Actions are how execution moves forward. In Parallel makes actions effective by doing two things consistently:

  1. tying actions to execution context (scope + priorities + decisions), and

  2. making ownership explicit so follow-through doesn’t disappear.

In this article

  • What an action is (in In Parallel)

  • How actions are created

  • How to assign and confirm ownership

  • How actions connect to scopes, plans, and meetings

  • Best practices (and common anti-patterns)


What an action is

An action in In Parallel is a concrete piece of work that:

  • has a clear owner

  • exists inside an execution scope

  • supports a priority or commitment

  • is meant to be followed through (not just “noted”)

Actions are part of the living execution plan, but they’re not meant to replace your delivery tool’s ticket system.

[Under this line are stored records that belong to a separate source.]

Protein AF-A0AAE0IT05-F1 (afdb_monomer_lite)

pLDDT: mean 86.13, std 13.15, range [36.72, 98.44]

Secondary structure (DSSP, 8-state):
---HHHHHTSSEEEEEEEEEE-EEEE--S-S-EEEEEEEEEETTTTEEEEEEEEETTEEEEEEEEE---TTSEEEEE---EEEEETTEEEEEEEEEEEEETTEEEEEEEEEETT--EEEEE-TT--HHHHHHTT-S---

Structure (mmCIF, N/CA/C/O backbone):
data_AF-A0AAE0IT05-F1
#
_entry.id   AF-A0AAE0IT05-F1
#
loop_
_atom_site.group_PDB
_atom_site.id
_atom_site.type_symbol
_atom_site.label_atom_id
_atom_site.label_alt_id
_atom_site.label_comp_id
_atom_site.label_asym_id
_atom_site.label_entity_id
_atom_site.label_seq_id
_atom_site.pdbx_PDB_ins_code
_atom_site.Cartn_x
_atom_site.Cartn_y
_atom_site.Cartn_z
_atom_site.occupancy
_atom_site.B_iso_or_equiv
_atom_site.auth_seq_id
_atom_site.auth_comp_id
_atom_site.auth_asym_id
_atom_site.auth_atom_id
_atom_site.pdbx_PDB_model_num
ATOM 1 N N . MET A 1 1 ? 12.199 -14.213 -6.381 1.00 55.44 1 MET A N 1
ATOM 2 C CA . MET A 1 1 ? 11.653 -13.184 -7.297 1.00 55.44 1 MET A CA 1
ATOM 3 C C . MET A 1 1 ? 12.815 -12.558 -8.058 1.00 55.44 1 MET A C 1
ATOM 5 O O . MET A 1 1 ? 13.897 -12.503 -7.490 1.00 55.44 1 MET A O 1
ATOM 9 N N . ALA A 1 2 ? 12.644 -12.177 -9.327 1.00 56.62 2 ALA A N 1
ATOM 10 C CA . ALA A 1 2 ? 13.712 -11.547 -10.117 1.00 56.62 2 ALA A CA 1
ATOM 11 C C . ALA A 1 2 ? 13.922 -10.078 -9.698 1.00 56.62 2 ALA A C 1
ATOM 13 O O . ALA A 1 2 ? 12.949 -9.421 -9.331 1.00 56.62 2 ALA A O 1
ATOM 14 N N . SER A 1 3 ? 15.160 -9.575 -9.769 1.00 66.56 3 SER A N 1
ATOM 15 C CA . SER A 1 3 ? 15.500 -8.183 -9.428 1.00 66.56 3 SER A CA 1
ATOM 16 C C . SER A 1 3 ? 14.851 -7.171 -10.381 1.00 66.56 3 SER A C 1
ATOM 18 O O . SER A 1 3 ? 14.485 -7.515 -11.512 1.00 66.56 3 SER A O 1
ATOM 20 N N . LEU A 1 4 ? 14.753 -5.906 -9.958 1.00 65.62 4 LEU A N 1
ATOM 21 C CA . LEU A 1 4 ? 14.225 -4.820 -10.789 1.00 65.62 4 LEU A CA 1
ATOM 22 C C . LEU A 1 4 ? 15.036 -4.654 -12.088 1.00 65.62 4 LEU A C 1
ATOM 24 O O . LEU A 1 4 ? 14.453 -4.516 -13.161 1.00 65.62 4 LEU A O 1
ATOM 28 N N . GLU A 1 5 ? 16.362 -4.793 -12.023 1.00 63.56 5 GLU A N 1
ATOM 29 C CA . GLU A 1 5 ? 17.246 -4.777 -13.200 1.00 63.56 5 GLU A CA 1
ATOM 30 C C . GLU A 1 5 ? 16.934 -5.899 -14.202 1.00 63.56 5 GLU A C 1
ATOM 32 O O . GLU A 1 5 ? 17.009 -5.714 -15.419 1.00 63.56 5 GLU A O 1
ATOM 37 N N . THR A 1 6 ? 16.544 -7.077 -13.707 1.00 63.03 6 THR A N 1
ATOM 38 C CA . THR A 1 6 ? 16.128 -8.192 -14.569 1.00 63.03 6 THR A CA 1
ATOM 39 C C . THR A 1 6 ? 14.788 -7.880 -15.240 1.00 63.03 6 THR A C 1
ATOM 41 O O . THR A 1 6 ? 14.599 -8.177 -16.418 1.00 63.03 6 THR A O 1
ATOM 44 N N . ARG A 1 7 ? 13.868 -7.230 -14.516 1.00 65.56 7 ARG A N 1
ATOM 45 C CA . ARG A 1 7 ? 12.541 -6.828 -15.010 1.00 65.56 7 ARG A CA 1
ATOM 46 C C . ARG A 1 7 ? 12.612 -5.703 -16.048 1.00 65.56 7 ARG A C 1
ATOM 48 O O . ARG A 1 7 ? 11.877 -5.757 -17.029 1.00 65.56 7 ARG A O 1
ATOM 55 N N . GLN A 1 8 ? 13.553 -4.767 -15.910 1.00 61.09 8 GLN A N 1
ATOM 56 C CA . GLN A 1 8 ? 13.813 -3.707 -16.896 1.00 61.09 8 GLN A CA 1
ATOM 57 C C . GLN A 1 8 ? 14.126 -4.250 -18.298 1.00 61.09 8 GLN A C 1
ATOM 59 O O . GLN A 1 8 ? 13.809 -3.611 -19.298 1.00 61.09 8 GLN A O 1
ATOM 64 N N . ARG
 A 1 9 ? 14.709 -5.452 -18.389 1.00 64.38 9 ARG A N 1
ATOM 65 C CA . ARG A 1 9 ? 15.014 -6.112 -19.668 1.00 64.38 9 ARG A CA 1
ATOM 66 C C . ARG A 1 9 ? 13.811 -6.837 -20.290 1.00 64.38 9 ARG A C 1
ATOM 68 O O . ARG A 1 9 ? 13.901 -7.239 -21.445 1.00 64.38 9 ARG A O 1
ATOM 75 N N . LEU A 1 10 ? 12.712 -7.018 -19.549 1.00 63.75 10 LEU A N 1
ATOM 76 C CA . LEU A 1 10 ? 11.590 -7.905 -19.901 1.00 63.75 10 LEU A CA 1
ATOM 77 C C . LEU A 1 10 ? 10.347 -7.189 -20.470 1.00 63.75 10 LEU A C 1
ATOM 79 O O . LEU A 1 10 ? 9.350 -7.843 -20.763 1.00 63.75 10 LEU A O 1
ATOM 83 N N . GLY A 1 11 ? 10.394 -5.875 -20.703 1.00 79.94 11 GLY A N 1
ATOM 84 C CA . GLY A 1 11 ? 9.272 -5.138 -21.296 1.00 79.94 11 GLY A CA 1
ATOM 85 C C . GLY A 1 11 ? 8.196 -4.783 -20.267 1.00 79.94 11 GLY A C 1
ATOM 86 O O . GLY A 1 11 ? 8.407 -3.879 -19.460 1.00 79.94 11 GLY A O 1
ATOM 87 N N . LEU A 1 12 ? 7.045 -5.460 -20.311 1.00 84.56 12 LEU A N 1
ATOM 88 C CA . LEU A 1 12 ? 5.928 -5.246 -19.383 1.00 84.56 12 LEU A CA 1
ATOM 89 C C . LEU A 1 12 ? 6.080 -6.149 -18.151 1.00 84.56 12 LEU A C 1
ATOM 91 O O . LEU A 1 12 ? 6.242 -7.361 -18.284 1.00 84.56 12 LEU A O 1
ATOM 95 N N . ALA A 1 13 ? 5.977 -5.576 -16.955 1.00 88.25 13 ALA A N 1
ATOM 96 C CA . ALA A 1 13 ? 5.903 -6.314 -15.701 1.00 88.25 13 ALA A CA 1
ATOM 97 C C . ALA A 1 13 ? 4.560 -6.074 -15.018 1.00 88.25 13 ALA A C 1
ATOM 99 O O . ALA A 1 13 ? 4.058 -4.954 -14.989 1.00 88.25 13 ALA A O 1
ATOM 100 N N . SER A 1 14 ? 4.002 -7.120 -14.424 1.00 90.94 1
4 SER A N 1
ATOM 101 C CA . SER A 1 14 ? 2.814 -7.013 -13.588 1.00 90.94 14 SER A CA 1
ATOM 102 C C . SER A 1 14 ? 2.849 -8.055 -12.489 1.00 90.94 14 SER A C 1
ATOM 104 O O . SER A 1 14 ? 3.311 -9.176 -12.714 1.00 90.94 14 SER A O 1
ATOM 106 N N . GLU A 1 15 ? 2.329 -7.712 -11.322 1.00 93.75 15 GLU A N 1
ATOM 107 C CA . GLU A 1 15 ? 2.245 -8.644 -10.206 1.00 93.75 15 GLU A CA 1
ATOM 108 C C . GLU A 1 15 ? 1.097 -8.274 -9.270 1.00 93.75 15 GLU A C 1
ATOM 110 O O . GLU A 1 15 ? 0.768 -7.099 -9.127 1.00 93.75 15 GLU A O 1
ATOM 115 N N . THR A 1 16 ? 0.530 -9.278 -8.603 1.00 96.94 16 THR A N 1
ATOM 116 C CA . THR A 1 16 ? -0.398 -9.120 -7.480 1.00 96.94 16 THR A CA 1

Keep delivery detail (subtasks, backlog work, sprint hygiene) in Jira/Asana/etc.

Think of it this way:

  • delivery tools track how work gets done

  • In Parallel tracks what execution is committed to and who owns it


How actions are created

In Parallel is designed to capture actions naturally from how teams already operate.

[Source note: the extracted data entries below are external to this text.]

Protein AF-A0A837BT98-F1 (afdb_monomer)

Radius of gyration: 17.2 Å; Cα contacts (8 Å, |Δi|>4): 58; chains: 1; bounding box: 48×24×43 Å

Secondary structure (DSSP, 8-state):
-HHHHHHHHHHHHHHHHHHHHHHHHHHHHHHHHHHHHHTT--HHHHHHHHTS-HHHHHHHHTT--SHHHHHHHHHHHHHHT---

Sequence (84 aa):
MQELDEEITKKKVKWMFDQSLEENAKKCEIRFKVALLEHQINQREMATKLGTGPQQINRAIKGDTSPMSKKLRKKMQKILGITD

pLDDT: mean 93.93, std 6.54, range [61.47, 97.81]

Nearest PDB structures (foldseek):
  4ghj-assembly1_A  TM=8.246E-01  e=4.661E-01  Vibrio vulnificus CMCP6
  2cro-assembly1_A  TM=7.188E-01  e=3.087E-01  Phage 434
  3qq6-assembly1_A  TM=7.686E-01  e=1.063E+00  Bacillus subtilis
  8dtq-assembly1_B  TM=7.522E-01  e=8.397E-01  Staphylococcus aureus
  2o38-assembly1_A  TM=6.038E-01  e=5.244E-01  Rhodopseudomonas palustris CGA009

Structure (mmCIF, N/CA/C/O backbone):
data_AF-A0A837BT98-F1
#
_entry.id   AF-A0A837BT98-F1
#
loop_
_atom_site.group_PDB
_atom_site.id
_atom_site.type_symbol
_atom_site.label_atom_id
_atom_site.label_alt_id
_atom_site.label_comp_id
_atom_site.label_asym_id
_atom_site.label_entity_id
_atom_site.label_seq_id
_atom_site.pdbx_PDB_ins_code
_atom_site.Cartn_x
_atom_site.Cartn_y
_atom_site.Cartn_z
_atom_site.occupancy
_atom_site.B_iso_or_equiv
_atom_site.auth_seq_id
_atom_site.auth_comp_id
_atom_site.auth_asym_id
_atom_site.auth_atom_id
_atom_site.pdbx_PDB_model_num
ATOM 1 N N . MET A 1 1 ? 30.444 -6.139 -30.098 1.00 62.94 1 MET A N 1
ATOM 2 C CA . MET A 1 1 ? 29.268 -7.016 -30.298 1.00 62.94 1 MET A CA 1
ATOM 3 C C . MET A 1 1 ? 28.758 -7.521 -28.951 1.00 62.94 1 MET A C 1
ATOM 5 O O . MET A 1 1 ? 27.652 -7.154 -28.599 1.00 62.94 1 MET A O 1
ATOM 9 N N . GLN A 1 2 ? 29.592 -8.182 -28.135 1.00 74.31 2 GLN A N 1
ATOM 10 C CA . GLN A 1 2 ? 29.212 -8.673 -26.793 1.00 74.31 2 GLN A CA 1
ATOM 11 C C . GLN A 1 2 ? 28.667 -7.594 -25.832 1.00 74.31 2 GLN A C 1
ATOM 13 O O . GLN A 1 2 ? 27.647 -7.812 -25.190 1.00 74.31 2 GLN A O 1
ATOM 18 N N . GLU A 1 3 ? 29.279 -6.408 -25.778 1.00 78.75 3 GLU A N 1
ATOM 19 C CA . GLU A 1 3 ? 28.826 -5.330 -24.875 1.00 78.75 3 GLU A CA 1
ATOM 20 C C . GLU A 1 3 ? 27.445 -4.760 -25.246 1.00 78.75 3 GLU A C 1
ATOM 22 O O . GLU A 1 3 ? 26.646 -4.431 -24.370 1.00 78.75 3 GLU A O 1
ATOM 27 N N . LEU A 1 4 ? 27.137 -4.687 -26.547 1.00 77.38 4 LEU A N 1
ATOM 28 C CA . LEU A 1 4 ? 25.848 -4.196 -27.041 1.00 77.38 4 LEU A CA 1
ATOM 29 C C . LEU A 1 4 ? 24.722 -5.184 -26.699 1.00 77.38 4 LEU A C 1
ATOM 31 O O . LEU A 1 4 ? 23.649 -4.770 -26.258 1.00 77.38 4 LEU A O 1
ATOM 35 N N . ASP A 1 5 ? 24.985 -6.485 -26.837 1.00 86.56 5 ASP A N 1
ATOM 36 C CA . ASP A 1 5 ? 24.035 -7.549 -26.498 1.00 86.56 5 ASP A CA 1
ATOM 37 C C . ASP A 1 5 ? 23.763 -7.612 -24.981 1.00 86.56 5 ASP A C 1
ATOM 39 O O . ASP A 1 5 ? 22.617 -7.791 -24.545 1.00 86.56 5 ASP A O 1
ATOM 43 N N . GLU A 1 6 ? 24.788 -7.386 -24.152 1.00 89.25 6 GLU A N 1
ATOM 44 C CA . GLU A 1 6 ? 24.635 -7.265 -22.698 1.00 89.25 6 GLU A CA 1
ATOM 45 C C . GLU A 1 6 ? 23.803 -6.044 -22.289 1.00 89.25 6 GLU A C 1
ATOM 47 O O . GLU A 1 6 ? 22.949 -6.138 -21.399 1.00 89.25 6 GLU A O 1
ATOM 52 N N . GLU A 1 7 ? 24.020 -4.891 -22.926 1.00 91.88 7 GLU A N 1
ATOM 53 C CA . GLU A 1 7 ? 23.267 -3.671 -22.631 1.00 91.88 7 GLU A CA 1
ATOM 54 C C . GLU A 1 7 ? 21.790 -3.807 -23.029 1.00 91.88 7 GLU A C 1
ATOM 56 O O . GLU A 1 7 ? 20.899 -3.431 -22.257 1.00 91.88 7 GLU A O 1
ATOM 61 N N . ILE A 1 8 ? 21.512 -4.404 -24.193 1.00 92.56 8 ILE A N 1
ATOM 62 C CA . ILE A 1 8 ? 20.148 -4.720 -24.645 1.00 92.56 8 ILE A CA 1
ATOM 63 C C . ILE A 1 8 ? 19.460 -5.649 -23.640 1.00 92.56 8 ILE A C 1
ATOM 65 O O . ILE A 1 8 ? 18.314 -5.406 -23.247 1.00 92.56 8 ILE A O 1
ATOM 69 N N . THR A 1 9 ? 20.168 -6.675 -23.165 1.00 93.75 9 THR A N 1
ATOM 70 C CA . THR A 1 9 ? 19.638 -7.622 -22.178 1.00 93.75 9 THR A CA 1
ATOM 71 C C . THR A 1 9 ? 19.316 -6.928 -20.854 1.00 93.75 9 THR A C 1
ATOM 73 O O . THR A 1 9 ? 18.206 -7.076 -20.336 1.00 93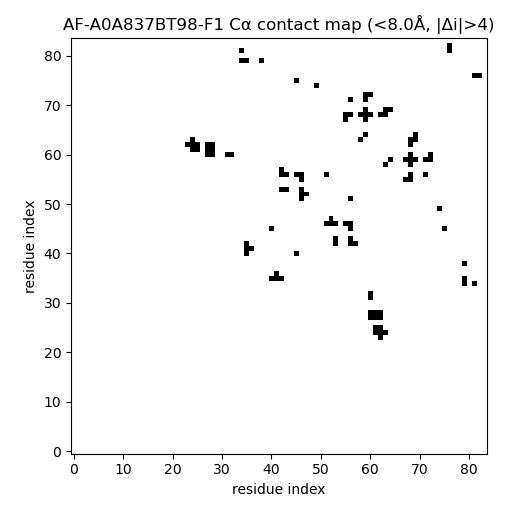.75 9 THR A O 1
ATOM 76 N N . LYS A 1 10 ? 20.227 -6.097 -20.329 1.00 93.12 10 LYS A N 1
ATOM 77 C CA . LYS A 1 10 ? 20.000 -5.310 -19.102 1.00 93.12 10 LYS A CA 1
ATOM 78 C C . LYS A 1 10 ? 18.790 -4.384 -19.234 1.00 93.12 10 LYS A C 1
ATOM 80 O O . LYS A 1 10 ? 17.951 -4.343 -18.332 1.00 93.12 10 LYS A O 1
ATOM 85 N N . LYS A 1 11 ? 18.657 -3.677 -20.364 1.00 94.06 11 LYS A N 1
ATOM 86 C CA . LYS A 1 11 ? 17.502 -2.804 -20.641 1.00 94.06 11 LYS A CA 1
ATOM 87 C C . LYS A 1 11 ? 16.194 -3.588 -20.680 1.00 94.06 11 LYS A C 1
ATOM 89 O O . LYS A 1 11 ? 15.218 -3.155 -20.072 1.00 94.06 11 LYS A O 1
ATOM 94 N N . LYS A 1 12 ? 16.180 -4.754 -21.331 1.00 94.12 12 LYS A N 1
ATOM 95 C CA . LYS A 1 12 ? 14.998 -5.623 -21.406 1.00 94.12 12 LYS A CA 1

After a connected meeting:

  • a structured report is published

  • tasks/actions can be assigned

  • the execution plan updates

This means actions typically originate from:

  • commitments made in discussion

  • decisions that require follow-through

  • blockers that need resolution

  • next steps that must be owned

You can also create actions manually when needed—but the best “default” is to let meetings produce candidate actions, then confirm them in the report review step.


Confirm ownership (the most important step)

The most common execution failure isn’t bad intent—it’s ambiguous ownership.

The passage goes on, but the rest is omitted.